WHAT TO PRODUCE: Go to the line containing "ATOM 36 N N" in the records below and print it and every following line exactly, on through the line containing "ATOM 83 O O", then stop.

*** Opening of EXTRACTED MATERIAL ***

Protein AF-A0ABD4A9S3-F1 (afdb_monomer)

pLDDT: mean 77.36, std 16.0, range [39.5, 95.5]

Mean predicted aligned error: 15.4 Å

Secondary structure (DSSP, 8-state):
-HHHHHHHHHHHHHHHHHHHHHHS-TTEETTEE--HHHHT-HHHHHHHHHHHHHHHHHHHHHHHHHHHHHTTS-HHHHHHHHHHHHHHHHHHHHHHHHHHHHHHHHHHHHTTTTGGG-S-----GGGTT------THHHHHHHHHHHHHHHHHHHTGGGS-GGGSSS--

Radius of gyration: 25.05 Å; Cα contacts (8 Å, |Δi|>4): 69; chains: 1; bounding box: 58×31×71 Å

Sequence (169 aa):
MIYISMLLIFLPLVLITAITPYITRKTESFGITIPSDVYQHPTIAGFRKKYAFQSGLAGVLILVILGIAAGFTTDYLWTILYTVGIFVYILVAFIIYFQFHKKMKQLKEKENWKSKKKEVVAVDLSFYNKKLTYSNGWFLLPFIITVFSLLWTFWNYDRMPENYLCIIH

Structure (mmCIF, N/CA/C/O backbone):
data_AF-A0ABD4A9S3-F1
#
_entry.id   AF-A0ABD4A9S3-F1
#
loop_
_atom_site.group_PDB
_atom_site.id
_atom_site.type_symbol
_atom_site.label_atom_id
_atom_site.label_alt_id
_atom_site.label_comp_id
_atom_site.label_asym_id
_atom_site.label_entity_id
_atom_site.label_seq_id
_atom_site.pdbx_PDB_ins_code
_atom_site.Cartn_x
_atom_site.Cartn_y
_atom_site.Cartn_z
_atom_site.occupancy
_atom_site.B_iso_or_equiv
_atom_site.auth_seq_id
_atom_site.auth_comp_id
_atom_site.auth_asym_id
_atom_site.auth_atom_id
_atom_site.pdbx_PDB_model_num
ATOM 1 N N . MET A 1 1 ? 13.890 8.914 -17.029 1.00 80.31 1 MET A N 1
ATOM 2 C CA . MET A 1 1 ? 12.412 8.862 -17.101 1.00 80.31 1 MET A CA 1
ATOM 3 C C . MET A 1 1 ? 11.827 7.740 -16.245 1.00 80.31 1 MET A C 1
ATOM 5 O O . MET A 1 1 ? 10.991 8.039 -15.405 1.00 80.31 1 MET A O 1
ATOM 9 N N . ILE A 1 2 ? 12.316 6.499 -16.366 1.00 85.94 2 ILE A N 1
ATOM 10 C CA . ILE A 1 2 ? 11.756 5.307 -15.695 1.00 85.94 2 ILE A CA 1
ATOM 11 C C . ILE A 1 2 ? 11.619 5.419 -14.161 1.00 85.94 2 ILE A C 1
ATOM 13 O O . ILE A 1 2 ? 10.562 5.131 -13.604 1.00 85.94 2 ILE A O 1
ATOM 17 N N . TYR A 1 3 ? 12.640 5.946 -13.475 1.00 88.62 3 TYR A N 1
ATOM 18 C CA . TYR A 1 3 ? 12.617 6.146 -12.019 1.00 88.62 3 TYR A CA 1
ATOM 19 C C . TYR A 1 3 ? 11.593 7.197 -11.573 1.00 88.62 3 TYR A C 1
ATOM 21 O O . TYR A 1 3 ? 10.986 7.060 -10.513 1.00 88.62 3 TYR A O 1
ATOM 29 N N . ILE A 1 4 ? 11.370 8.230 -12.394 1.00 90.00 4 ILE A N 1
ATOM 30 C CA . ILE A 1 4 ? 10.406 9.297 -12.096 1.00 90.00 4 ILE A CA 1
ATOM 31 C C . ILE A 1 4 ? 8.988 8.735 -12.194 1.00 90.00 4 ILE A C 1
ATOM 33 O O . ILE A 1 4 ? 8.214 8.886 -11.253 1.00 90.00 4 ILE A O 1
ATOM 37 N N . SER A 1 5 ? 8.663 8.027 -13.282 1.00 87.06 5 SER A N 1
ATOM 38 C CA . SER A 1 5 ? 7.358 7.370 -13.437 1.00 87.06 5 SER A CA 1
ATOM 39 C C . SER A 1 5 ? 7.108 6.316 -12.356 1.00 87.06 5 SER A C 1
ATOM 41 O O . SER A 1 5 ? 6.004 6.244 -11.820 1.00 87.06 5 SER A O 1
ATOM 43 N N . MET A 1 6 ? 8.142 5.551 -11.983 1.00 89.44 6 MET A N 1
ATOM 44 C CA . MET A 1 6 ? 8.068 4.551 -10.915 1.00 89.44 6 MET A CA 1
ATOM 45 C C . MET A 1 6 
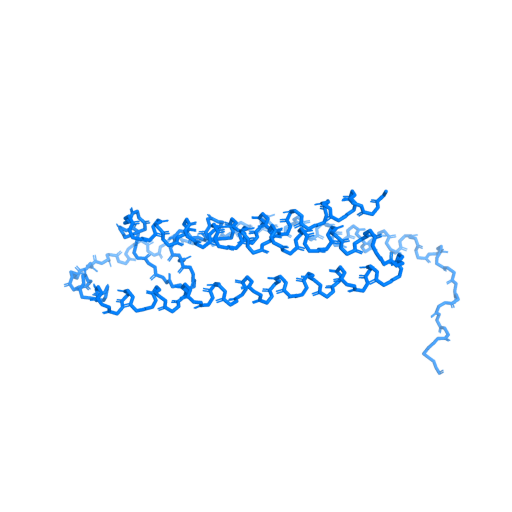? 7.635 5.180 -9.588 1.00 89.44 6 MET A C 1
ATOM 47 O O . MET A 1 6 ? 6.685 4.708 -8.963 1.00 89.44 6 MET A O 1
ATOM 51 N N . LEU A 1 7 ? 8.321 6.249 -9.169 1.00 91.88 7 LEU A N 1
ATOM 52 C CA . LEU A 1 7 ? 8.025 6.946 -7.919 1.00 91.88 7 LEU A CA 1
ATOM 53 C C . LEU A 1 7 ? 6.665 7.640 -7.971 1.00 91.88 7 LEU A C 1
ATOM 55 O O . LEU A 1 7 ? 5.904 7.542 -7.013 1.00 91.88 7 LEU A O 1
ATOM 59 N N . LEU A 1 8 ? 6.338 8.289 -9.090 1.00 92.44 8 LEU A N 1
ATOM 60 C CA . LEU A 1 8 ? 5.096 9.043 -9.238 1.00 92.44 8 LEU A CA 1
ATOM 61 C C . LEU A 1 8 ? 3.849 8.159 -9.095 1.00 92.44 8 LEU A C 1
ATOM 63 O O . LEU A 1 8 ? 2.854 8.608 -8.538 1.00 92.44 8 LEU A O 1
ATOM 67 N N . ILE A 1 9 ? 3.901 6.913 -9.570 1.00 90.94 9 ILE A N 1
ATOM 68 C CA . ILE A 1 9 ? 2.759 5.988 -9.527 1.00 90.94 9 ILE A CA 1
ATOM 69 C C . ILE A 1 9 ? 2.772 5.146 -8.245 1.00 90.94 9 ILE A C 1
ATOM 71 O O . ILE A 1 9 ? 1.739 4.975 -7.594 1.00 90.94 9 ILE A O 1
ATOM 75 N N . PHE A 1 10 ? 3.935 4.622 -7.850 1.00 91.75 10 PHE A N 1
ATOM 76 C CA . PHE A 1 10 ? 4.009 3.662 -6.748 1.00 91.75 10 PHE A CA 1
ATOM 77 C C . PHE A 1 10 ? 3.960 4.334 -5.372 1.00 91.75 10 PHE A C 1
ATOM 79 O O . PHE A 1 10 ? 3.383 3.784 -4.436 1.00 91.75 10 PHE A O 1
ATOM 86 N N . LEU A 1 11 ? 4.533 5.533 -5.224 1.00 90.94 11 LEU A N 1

*** Close of EXTRACTED MATERIAL ***
*** Opening of EXTRACTED MATERIAL ***

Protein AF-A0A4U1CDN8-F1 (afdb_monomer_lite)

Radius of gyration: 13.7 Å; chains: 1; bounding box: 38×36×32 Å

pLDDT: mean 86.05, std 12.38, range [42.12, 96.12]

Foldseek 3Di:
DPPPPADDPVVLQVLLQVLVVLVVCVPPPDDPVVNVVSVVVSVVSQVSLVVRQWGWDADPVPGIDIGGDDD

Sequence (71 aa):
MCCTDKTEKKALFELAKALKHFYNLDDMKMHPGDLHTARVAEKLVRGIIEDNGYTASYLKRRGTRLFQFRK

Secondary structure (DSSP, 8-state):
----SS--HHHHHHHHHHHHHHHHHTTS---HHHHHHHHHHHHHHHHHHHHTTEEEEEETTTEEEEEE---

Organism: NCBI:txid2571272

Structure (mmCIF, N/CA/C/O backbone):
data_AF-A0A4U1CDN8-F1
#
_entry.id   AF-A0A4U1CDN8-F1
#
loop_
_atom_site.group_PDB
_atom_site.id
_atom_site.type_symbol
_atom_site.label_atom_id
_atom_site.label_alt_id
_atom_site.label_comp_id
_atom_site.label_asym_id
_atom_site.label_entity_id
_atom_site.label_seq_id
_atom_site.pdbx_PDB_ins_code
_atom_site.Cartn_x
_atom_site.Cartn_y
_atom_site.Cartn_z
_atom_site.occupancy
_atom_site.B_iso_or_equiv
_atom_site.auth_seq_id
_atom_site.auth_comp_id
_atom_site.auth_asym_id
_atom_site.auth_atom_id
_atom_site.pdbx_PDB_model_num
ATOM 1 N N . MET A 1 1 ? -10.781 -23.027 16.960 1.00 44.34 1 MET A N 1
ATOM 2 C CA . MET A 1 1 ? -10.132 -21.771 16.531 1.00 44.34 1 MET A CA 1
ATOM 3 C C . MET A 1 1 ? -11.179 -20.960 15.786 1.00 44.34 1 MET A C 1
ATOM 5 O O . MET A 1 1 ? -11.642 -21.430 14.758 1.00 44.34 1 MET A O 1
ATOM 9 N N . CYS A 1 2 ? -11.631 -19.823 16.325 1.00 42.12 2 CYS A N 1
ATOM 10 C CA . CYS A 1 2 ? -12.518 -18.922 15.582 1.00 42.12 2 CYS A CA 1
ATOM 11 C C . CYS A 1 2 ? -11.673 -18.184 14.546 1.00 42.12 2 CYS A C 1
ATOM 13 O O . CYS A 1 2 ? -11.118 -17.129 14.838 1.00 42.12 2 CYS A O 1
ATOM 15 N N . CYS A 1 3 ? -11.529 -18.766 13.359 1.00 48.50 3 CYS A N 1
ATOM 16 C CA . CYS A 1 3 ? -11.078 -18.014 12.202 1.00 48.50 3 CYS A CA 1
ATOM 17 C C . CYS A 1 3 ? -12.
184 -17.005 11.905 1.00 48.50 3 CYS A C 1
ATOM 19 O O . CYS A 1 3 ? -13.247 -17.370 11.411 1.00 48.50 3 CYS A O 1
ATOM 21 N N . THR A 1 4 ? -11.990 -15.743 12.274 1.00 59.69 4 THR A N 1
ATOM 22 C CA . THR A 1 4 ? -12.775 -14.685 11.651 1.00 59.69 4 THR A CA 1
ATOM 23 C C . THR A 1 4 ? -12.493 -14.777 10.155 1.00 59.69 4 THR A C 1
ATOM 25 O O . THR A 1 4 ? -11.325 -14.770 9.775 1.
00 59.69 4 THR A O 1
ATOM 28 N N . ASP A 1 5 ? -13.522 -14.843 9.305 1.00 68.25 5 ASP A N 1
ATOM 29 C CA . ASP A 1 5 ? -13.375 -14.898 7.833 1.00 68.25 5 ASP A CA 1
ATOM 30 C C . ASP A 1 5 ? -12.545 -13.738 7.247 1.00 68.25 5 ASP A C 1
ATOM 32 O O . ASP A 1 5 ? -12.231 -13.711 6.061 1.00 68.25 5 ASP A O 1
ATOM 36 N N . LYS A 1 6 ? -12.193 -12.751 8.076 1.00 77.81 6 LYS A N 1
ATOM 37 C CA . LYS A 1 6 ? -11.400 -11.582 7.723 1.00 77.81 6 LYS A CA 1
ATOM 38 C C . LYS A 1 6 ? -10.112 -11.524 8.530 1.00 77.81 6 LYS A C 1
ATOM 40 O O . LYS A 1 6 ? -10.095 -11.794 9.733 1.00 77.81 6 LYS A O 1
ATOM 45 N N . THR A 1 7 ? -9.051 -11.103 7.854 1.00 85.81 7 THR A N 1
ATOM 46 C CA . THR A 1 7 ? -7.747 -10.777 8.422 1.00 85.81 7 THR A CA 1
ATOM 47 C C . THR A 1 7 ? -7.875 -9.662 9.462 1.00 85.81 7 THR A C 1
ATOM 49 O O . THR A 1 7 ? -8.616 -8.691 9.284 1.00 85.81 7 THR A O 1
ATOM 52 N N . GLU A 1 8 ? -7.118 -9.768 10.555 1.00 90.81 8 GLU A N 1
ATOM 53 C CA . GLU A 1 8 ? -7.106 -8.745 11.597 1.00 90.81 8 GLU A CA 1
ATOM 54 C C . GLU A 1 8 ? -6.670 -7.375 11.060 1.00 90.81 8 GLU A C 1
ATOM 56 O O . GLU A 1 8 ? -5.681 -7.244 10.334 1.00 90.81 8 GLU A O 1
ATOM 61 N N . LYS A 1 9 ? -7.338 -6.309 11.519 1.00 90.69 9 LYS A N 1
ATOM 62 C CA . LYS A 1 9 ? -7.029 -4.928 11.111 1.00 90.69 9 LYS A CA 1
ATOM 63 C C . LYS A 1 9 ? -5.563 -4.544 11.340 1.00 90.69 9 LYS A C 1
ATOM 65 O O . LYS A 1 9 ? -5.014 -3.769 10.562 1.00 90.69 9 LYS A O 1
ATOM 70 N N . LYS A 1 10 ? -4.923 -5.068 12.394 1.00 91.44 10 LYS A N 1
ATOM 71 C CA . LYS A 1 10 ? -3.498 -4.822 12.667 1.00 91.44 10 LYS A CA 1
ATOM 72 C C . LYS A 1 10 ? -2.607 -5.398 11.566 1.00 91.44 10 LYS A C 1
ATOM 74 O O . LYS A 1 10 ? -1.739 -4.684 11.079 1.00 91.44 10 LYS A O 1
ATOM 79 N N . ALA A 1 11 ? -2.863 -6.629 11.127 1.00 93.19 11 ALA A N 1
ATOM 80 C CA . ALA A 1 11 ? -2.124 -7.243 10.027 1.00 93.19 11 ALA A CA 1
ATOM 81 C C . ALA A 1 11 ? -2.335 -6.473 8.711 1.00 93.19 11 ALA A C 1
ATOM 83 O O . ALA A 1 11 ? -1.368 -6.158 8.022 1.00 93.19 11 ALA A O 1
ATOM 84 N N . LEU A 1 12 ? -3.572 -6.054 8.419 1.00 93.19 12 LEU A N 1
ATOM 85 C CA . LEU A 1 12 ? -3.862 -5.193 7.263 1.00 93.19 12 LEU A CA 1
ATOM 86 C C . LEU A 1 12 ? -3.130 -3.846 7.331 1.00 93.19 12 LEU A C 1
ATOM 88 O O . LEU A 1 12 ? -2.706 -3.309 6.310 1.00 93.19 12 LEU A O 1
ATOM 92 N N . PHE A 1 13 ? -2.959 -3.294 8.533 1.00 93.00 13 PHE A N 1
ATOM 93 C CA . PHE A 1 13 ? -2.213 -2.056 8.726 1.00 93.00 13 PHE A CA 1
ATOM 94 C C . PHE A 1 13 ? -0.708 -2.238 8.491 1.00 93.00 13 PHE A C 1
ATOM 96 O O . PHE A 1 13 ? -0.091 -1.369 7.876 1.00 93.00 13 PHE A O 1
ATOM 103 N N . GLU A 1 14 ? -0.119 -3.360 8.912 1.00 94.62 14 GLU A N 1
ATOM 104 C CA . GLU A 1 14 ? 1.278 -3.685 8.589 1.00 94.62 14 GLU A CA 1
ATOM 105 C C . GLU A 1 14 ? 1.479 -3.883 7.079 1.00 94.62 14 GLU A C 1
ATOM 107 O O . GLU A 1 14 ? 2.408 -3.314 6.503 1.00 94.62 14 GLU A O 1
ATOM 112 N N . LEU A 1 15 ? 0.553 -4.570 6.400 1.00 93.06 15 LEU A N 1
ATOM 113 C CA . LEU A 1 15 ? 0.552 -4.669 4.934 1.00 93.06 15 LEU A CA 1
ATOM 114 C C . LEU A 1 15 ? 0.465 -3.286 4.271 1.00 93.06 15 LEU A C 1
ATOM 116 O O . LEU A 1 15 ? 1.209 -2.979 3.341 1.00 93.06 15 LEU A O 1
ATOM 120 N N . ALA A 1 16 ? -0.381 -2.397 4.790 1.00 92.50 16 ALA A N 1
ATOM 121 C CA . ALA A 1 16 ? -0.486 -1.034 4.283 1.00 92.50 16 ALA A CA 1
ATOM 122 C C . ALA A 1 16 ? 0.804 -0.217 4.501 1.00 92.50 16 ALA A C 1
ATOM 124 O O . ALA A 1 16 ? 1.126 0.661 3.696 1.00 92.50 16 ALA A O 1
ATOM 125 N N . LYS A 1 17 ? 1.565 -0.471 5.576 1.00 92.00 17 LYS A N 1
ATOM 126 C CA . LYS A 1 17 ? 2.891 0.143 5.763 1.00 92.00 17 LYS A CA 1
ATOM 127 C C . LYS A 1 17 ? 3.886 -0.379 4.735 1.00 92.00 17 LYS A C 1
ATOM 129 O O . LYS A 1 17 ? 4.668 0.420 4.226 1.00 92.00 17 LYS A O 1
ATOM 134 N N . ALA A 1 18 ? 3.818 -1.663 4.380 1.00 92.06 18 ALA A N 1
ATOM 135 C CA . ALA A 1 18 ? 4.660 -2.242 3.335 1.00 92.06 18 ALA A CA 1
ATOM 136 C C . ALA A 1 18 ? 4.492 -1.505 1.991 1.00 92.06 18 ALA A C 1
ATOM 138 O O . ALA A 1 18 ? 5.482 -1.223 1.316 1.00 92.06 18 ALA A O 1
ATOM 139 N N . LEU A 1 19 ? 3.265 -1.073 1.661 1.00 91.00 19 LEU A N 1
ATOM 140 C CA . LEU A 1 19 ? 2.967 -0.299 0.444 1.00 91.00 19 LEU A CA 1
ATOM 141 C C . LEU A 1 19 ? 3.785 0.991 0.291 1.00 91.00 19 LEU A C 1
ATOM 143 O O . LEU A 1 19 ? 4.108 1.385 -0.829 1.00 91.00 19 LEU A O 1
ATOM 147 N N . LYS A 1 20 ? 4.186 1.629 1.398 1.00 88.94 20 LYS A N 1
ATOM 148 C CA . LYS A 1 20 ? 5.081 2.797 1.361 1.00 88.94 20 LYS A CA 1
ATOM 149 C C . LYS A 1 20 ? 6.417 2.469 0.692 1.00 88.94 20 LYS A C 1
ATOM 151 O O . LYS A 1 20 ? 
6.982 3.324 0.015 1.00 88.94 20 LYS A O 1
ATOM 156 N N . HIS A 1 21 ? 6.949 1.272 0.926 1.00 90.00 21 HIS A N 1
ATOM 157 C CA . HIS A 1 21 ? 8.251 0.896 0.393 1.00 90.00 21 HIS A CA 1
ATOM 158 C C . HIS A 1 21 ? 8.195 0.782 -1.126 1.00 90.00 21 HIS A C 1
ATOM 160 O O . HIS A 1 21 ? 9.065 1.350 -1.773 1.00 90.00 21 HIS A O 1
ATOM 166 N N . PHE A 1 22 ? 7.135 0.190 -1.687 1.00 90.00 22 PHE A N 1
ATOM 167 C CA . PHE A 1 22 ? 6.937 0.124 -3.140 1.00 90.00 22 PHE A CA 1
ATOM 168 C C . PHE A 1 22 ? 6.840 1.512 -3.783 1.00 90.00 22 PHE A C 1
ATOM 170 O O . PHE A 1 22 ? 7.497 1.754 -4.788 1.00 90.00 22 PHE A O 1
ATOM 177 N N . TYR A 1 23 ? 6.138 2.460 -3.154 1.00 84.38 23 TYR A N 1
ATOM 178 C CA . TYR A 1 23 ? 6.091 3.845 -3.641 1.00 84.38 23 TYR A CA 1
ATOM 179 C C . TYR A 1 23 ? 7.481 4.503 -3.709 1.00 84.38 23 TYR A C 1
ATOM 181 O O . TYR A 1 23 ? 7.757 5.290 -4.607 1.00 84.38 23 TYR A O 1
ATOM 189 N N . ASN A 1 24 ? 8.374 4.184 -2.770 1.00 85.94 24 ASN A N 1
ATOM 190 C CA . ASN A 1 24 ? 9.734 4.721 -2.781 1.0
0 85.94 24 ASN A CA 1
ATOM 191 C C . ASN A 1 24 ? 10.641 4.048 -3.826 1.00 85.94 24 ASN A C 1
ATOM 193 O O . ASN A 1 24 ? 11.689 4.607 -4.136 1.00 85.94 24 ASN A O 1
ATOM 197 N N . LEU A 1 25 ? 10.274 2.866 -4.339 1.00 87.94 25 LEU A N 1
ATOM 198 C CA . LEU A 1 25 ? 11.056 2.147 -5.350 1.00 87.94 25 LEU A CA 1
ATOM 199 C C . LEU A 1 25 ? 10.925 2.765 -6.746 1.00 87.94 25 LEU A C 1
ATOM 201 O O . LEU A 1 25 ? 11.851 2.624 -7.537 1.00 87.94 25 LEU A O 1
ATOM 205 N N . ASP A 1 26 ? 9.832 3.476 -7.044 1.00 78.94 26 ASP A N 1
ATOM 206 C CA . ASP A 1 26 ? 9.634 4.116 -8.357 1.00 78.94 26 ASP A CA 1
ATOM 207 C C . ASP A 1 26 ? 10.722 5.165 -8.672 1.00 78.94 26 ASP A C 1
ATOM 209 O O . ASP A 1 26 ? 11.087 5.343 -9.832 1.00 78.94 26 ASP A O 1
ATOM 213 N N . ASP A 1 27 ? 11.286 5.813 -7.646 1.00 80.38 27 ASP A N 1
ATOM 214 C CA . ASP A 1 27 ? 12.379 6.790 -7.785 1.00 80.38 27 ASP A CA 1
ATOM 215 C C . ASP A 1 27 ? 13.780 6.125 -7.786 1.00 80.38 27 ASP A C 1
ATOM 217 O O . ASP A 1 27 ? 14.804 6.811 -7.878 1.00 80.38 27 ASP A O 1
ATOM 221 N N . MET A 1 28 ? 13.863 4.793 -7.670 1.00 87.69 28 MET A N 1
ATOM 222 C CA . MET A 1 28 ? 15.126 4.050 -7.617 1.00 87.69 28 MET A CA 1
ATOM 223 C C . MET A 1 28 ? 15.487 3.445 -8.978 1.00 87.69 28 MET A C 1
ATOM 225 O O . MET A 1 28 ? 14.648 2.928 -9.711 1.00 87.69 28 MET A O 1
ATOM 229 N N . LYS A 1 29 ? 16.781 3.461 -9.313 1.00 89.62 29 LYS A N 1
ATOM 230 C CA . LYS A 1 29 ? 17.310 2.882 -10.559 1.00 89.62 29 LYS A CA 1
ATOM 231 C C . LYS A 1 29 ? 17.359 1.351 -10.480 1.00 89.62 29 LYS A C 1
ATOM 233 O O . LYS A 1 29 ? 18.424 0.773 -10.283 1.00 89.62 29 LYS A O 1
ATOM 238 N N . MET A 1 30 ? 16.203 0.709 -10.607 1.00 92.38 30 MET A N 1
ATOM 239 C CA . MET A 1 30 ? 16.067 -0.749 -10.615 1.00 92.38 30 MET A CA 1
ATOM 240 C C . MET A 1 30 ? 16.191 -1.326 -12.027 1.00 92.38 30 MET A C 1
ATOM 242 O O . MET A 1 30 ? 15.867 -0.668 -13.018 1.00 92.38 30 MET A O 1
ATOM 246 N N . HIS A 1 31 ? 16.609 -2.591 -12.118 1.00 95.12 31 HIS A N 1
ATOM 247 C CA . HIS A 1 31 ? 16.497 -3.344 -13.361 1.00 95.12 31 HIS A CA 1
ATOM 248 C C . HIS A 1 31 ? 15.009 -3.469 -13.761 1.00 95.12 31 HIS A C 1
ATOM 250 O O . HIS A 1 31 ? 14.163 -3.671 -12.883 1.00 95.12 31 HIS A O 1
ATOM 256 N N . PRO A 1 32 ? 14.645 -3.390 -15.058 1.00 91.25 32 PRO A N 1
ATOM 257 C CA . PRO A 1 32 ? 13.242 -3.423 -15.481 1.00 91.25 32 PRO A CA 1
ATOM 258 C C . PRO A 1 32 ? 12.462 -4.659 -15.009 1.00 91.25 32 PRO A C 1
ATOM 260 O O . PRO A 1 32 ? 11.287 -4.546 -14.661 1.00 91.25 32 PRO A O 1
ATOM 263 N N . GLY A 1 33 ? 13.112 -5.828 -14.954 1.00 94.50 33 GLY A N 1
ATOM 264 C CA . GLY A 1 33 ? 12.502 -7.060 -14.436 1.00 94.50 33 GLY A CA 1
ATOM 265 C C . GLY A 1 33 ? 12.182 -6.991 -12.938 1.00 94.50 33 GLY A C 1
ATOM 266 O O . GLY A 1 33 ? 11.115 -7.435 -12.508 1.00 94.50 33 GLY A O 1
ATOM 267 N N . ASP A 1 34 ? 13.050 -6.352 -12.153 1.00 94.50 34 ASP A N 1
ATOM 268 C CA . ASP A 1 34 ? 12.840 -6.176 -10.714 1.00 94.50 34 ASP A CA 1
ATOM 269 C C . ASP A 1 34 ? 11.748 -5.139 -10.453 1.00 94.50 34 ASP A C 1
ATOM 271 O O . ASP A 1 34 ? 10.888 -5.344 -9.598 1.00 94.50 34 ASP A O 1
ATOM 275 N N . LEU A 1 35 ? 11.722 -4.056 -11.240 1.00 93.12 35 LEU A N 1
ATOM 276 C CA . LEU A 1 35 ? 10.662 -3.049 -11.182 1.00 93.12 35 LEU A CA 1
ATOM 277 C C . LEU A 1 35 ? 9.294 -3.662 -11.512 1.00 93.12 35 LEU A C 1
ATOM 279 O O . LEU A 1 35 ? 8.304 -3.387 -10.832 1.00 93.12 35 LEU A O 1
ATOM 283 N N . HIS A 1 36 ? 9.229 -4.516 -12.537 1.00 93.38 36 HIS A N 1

*** Close of EXTRACTED MATERIAL ***

TASK RESPONSE:
ATOM 36 N N . LYS A 1 6 ? -12.193 -12.751 8.076 1.00 77.81 6 LYS A N 1
ATOM 37 C CA . LYS A 1 6 ? -11.400 -11.582 7.723 1.00 77.81 6 LYS A CA 1
ATOM 38 C C . LYS A 1 6 ? -10.112 -11.524 8.530 1.00 77.81 6 LYS A C 1
ATOM 40 O O . LYS A 1 6 ? -10.095 -11.794 9.733 1.00 77.81 6 LYS A O 1
ATOM 45 N N . THR A 1 7 ? -9.051 -11.103 7.854 1.00 85.81 7 THR A N 1
ATOM 46 C CA . THR A 1 7 ? -7.747 -10.777 8.422 1.00 85.81 7 THR A CA 1
ATOM 47 C C . THR A 1 7 ? -7.875 -9.662 9.462 1.00 85.81 7 THR A C 1
ATOM 49 O O . THR A 1 7 ? -8.616 -8.691 9.284 1.00 85.81 7 THR A O 1
ATOM 52 N N . GLU A 1 8 ? -7.118 -9.768 10.555 1.00 90.81 8 GLU A N 1
ATOM 53 C CA . GLU A 1 8 ? -7.106 -8.745 11.597 1.00 90.81 8 GLU A CA 1
ATOM 54 C C . GLU A 1 8 ? -6.670 -7.375 11.060 1.00 90.81 8 GLU A C 1
ATOM 56 O O . GLU A 1 8 ? -5.681 -7.244 10.334 1.00 90.81 8 GLU A O 1
ATOM 61 N N . LYS A 1 9 ? -7.338 -6.309 11.519 1.00 90.69 9 LYS A N 1
ATOM 62 C CA . LYS A 1 9 ? -7.029 -4.928 11.111 1.00 90.69 9 LYS A CA 1
ATOM 63 C C . LYS A 1 9 ? -5.563 -4.544 11.340 1.00 90.69 9 LYS A C 1
ATOM 65 O O . LYS A 1 9 ? -5.014 -3.769 10.562 1.00 90.69 9 LYS A O 1
ATOM 70 N N . LYS A 1 10 ? -4.923 -5.068 12.394 1.00 91.44 10 LYS A N 1
ATOM 71 C CA . LYS A 1 10 ? -3.498 -4.822 12.667 1.00 91.44 10 LYS A CA 1
ATOM 72 C C . LYS A 1 10 ? -2.607 -5.398 11.566 1.00 91.44 10 LYS A C 1
ATOM 74 O O . LYS A 1 10 ? -1.739 -4.684 11.079 1.00 91.44 10 LYS A O 1
ATOM 79 N N . ALA A 1 11 ? -2.863 -6.629 11.127 1.00 93.19 11 ALA A N 1
ATOM 80 C CA . ALA A 1 11 ? -2.124 -7.243 10.027 1.00 93.19 11 ALA A CA 1
ATOM 81 C C . ALA A 1 11 ? -2.335 -6.473 8.711 1.00 93.19 11 ALA A C 1
ATOM 83 O O . ALA A 1 11 ? -1.368 -6.158 8.022 1.00 93.19 11 ALA A O 1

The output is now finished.